> EXERCISE MATERIAL
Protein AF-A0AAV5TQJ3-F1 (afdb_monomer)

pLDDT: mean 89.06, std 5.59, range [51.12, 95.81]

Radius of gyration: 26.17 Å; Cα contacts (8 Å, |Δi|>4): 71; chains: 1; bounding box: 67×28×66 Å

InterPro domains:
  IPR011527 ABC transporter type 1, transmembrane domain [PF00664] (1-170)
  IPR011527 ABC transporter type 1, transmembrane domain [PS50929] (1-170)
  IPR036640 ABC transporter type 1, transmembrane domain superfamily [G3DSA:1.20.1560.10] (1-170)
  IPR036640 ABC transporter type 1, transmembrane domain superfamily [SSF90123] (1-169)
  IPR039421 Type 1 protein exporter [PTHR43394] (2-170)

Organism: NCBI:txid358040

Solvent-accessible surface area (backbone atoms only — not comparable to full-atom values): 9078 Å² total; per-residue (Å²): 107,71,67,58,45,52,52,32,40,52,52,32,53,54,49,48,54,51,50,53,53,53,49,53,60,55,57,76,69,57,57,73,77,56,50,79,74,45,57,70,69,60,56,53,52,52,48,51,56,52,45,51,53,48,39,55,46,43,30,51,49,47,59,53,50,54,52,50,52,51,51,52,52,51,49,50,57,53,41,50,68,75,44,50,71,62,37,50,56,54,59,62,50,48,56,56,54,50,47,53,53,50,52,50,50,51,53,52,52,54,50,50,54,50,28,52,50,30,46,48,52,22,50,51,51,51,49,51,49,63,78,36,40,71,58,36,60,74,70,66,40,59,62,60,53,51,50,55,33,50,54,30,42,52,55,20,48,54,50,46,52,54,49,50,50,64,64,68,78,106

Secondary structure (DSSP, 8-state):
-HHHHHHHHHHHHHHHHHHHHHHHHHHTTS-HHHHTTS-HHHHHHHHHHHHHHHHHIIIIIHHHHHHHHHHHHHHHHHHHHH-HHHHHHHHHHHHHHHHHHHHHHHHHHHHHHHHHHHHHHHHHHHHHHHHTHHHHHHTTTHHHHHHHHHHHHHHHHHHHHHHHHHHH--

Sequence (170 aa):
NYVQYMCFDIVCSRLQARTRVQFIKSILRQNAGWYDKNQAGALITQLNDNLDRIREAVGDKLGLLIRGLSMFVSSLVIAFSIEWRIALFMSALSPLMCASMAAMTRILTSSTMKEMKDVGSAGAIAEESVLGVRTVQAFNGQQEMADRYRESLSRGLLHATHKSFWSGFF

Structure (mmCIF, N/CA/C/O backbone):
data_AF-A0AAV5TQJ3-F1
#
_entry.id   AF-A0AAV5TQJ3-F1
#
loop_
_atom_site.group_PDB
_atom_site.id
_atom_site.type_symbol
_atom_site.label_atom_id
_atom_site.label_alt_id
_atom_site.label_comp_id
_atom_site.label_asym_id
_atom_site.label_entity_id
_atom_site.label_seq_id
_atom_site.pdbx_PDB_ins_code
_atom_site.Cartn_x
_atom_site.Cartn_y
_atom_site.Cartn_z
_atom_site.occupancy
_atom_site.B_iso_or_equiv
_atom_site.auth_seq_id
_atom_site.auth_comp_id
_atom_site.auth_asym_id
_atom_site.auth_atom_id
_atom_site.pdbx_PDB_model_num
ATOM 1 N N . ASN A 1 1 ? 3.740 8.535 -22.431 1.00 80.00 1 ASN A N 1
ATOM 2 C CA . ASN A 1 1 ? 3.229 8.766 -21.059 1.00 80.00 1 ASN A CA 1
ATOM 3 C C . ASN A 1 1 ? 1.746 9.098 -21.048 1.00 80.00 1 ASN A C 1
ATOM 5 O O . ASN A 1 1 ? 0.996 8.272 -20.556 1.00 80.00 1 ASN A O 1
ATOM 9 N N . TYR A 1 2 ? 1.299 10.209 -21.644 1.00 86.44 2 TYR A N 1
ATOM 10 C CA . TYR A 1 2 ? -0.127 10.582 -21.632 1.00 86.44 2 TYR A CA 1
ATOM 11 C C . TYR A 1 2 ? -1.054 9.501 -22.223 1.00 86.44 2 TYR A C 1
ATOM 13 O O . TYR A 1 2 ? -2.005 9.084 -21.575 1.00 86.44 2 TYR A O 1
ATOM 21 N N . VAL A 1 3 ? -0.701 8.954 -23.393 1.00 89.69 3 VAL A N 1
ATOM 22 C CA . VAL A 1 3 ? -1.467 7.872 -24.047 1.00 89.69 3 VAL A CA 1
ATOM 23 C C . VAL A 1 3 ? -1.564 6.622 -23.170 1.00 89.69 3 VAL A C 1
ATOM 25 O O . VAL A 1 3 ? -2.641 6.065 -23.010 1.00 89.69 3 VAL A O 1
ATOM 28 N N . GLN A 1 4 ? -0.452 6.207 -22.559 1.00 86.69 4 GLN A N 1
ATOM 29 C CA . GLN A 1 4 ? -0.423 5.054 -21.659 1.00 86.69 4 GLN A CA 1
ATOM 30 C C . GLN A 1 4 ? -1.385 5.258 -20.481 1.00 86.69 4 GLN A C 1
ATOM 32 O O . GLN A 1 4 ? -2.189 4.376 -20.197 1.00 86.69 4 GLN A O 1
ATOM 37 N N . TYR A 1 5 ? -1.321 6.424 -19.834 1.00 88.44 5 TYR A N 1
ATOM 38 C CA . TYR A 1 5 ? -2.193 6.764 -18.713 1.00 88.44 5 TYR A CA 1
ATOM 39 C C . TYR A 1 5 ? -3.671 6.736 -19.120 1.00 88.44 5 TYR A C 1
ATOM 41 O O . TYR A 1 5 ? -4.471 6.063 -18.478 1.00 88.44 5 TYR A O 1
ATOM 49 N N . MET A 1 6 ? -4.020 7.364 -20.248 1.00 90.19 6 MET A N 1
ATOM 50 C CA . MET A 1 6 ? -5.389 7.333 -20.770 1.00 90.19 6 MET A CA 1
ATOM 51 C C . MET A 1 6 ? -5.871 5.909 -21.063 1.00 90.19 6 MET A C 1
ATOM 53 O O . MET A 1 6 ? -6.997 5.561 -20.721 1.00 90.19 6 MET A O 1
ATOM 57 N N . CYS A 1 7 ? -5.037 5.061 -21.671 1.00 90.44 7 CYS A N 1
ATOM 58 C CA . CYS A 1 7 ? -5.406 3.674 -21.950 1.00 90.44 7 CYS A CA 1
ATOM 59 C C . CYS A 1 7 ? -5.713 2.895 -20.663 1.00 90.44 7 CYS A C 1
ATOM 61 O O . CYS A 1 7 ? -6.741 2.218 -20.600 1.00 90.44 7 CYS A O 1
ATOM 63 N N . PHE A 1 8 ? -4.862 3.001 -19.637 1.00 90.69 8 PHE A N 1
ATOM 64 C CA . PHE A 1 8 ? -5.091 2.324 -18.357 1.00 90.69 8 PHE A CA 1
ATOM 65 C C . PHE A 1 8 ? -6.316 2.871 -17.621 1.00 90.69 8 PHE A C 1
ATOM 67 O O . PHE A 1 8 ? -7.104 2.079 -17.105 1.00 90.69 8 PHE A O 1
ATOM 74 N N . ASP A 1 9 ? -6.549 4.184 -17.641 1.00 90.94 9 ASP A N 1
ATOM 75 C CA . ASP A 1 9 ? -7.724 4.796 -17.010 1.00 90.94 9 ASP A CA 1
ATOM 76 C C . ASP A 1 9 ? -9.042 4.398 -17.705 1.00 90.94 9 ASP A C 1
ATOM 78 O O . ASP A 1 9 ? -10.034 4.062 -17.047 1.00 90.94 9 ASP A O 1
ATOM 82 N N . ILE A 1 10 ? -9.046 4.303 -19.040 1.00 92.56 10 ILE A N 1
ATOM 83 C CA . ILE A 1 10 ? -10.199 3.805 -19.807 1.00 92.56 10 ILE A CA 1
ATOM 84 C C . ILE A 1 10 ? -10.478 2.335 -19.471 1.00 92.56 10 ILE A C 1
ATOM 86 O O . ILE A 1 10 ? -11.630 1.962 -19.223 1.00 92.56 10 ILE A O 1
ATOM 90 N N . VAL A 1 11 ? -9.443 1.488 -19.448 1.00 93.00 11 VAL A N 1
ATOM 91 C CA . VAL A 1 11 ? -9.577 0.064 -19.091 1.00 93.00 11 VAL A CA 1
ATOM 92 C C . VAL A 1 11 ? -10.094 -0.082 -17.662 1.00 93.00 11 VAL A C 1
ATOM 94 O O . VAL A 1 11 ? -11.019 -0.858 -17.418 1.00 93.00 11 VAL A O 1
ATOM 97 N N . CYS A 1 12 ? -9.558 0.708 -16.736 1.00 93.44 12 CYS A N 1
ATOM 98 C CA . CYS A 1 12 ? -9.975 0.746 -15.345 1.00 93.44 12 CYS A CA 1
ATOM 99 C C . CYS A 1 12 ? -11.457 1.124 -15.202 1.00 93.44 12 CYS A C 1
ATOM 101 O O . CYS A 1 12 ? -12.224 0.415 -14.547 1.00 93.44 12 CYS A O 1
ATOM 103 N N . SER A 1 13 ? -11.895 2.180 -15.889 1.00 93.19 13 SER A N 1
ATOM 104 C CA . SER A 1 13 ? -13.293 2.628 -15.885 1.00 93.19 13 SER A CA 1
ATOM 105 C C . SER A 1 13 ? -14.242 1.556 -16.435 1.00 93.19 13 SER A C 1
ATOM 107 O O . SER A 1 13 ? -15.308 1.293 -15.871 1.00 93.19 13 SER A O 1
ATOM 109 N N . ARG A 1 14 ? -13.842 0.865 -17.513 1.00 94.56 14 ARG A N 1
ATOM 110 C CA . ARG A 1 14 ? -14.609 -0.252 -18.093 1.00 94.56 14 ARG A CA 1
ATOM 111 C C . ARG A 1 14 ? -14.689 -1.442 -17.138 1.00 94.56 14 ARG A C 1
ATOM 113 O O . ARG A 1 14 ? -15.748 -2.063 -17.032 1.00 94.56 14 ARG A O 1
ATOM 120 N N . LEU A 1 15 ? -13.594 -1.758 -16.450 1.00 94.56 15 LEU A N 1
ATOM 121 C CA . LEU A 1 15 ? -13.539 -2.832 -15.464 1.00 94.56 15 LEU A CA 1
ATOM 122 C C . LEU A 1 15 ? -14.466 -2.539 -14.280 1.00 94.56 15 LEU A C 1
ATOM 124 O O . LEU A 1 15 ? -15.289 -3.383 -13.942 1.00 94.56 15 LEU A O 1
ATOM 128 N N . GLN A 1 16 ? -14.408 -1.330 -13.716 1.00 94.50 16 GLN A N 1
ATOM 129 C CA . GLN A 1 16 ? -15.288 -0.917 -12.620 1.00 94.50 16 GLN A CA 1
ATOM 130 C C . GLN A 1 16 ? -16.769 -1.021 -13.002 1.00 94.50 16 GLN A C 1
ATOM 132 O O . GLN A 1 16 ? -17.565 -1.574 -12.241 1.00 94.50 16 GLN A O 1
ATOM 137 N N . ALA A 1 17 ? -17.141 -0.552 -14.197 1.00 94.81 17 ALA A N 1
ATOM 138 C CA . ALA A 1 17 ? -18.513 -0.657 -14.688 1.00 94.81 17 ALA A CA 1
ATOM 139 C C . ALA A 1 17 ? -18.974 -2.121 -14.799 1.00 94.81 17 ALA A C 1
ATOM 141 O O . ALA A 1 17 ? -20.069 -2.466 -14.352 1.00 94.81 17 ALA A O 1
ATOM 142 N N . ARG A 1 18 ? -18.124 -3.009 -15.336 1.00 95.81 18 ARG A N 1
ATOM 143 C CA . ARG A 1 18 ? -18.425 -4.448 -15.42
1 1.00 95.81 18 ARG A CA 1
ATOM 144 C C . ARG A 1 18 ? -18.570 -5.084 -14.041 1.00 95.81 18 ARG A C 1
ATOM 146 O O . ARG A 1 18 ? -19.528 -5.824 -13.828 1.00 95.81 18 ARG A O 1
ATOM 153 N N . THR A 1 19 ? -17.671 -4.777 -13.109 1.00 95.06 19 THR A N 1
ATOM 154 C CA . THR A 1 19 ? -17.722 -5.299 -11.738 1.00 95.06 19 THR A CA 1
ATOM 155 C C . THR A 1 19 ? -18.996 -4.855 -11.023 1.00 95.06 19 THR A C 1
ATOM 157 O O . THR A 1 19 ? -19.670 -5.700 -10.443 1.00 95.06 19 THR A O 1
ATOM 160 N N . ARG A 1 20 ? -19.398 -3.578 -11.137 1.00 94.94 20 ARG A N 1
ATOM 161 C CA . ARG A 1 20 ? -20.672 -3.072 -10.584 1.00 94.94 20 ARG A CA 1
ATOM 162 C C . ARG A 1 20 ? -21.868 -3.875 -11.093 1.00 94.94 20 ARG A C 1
==
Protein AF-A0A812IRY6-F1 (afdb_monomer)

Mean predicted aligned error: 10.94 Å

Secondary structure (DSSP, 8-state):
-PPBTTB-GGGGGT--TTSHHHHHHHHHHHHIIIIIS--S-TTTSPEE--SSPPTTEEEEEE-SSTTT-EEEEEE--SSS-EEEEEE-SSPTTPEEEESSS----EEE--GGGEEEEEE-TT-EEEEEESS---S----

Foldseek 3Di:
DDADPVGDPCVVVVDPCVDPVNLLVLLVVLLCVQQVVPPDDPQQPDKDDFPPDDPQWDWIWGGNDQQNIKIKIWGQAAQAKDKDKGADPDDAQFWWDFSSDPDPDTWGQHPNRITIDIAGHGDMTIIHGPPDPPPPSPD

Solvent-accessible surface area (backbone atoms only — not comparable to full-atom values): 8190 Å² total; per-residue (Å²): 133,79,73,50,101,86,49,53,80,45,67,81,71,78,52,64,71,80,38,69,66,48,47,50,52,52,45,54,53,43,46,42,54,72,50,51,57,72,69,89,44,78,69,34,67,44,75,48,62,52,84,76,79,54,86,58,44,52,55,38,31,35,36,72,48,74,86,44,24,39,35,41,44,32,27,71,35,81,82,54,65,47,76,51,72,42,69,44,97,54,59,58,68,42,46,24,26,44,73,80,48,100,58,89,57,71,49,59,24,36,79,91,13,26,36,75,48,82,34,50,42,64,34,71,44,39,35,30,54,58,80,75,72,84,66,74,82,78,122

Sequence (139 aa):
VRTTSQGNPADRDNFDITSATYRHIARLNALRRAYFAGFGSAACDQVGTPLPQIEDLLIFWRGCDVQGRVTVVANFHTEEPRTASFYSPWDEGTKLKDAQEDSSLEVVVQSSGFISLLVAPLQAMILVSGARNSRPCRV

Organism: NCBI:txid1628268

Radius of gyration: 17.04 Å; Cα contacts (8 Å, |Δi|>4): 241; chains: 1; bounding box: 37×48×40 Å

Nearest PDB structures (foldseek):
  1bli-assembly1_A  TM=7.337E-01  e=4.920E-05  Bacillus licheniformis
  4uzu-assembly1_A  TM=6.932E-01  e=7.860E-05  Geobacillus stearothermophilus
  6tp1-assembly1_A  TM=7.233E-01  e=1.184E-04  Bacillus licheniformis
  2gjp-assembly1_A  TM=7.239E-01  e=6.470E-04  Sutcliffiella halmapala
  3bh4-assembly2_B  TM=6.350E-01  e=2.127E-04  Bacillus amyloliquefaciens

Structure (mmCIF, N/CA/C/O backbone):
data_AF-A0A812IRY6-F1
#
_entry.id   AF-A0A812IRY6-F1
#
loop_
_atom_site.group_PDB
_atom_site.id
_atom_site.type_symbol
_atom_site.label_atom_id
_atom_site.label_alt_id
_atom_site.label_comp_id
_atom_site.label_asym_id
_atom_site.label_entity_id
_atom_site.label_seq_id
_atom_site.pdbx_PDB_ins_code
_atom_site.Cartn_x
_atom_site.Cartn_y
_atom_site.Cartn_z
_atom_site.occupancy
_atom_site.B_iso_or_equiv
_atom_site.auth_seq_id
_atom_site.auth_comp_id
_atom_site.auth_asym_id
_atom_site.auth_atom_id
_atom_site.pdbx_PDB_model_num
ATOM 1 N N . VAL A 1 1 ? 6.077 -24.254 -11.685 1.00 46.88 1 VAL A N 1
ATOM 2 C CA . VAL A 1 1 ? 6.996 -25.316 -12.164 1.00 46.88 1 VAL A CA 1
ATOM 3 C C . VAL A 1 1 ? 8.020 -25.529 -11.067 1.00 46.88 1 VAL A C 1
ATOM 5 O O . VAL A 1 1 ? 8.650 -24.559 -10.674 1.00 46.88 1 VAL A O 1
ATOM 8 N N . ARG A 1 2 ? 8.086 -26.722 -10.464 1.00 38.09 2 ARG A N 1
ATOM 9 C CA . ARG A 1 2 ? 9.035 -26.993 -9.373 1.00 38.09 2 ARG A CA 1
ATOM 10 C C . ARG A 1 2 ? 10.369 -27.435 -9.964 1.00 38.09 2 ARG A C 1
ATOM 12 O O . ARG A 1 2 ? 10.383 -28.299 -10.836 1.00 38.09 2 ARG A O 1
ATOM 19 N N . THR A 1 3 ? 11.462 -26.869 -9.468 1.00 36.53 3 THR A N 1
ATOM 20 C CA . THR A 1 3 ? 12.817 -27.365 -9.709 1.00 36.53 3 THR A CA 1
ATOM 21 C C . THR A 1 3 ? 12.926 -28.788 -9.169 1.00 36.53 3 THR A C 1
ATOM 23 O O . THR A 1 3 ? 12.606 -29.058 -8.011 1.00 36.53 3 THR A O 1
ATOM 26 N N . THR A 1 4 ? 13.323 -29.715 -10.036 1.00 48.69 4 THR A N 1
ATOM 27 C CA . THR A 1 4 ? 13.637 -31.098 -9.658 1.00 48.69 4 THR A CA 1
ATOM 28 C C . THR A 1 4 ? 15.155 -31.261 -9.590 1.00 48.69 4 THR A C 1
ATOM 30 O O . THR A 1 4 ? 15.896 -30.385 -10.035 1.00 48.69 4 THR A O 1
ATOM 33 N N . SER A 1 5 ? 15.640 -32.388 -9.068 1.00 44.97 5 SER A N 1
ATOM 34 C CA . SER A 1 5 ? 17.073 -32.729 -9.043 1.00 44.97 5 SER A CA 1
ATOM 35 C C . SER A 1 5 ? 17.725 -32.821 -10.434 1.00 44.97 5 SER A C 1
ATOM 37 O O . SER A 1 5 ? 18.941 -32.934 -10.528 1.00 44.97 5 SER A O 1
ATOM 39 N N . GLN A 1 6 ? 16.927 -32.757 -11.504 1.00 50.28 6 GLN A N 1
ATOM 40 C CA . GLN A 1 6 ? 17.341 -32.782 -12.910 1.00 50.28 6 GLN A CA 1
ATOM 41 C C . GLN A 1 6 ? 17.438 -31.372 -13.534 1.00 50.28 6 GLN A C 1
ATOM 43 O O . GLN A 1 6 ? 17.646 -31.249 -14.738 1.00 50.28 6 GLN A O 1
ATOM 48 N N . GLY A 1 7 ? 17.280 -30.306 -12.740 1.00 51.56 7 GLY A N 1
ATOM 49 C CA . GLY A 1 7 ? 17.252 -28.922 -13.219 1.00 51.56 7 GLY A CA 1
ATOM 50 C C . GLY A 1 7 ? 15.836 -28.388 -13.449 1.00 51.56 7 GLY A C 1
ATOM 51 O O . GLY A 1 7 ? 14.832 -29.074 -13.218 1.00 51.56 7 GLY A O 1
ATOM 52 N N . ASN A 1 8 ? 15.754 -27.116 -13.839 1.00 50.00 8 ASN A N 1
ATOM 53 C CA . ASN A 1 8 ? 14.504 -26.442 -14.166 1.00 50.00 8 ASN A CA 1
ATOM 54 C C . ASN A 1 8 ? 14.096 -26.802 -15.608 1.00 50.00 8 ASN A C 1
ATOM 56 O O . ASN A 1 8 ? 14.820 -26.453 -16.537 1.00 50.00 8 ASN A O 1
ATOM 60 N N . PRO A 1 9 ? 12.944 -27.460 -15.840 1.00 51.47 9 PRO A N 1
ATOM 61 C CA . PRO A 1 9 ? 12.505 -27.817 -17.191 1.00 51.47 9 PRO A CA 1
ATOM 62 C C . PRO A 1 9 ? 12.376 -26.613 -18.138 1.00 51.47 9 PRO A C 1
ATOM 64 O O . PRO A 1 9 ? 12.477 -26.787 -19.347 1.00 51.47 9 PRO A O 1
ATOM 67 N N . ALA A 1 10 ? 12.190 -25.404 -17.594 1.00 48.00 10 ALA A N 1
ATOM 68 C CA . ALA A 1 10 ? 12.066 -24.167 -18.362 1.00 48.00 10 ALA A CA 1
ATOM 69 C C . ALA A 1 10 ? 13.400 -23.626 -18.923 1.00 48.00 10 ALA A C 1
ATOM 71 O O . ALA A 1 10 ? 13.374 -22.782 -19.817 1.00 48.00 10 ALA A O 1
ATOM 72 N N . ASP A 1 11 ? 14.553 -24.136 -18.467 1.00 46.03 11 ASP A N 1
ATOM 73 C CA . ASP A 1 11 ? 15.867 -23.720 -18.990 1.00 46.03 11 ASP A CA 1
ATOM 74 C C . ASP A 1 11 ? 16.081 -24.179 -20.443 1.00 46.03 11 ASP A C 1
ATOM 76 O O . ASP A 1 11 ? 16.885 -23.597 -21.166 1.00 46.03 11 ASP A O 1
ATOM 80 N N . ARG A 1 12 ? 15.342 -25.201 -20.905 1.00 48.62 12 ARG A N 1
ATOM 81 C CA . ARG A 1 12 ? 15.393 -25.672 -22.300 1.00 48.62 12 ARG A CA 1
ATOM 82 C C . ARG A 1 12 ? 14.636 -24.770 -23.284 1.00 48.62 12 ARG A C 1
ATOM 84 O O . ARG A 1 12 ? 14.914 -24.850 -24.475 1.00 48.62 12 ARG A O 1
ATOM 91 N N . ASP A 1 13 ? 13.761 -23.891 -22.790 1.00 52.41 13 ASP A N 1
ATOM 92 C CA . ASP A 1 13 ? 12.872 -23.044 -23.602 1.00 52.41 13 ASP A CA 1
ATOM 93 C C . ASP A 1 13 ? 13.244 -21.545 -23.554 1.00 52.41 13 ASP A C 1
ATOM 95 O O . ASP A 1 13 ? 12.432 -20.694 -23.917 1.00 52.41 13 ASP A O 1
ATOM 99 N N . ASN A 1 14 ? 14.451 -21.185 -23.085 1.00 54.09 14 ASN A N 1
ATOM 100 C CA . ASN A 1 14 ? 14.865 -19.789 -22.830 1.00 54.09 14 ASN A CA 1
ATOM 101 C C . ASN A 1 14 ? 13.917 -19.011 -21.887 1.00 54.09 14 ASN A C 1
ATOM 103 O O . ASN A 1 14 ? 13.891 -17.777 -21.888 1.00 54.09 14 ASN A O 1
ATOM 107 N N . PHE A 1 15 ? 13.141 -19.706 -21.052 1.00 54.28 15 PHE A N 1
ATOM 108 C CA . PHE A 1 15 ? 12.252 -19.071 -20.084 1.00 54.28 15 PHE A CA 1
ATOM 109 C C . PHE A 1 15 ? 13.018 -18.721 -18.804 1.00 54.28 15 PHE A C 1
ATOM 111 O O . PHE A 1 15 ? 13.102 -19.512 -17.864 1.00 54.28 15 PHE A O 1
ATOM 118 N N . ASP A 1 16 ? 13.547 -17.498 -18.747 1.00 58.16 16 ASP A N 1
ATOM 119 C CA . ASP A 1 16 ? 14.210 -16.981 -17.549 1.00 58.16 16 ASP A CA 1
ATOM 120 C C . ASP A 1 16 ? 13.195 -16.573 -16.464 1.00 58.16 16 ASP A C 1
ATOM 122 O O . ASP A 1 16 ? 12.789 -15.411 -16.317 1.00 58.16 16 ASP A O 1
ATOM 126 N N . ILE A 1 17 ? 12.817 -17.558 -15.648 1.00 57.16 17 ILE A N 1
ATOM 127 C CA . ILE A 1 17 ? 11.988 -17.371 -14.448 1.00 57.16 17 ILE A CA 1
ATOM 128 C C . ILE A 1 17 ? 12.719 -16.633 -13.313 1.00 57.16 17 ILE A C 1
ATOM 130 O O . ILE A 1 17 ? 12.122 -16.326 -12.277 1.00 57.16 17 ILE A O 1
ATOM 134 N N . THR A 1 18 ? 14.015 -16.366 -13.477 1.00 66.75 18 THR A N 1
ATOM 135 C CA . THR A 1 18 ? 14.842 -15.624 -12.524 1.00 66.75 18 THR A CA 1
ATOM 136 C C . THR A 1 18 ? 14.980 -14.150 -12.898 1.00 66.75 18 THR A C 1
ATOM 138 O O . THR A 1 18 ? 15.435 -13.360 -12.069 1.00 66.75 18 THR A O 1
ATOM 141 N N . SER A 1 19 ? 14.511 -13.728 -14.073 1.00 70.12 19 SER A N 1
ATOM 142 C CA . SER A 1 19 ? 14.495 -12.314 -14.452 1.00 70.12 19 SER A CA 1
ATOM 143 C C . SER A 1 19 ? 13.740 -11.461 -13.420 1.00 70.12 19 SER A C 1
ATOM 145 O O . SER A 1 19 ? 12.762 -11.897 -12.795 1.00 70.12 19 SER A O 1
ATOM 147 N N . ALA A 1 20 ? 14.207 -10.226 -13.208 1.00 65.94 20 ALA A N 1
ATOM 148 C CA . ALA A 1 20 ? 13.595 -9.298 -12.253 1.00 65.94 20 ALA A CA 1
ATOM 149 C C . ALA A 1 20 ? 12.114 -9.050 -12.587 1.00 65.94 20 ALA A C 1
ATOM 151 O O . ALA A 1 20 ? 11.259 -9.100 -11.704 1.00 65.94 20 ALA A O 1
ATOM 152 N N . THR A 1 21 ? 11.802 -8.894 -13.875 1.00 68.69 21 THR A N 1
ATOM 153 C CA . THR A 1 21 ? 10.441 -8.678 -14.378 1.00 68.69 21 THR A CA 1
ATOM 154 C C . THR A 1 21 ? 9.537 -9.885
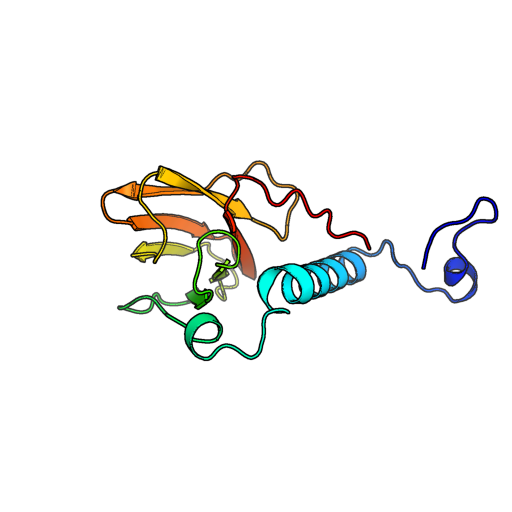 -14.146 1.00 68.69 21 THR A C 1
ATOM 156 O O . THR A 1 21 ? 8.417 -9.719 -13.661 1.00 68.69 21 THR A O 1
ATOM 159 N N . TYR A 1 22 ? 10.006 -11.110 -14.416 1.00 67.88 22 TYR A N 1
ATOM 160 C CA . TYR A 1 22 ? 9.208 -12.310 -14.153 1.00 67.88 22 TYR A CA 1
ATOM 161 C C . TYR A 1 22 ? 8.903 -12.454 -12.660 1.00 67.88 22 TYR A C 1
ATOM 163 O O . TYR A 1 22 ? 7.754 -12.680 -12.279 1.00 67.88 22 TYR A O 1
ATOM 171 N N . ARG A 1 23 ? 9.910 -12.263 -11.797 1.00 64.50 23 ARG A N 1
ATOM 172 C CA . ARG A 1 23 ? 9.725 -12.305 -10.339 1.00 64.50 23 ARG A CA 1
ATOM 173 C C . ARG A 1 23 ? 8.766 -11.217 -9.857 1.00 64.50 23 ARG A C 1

> EXERCISE REQUIREMENTS
The lines above from the one containing "Protein AF-A0AAV5TQJ3-F1 (afdb_monomer)" through the one containing "superfamily [G3DSA:1.20.1560.10] (1-170)" are to be set down exactly, and no others.

> EXERCISE RESULT
Protein AF-A0AAV5TQJ3-F1 (afdb_monomer)

pLDDT: mean 89.06, std 5.59, range [51.12, 95.81]

Radius of gyration: 26.17 Å; Cα contacts (8 Å, |Δi|>4): 71; chains: 1; bounding box: 67×28×66 Å

InterPro domains:
  IPR011527 ABC transporter type 1, transmembrane domain [PF00664] (1-170)
  IPR011527 ABC transporter type 1, transmembrane domain [PS50929] (1-170)
  IPR036640 ABC transporter type 1, transmembrane domain superfamily [G3DSA:1.20.1560.10] (1-170)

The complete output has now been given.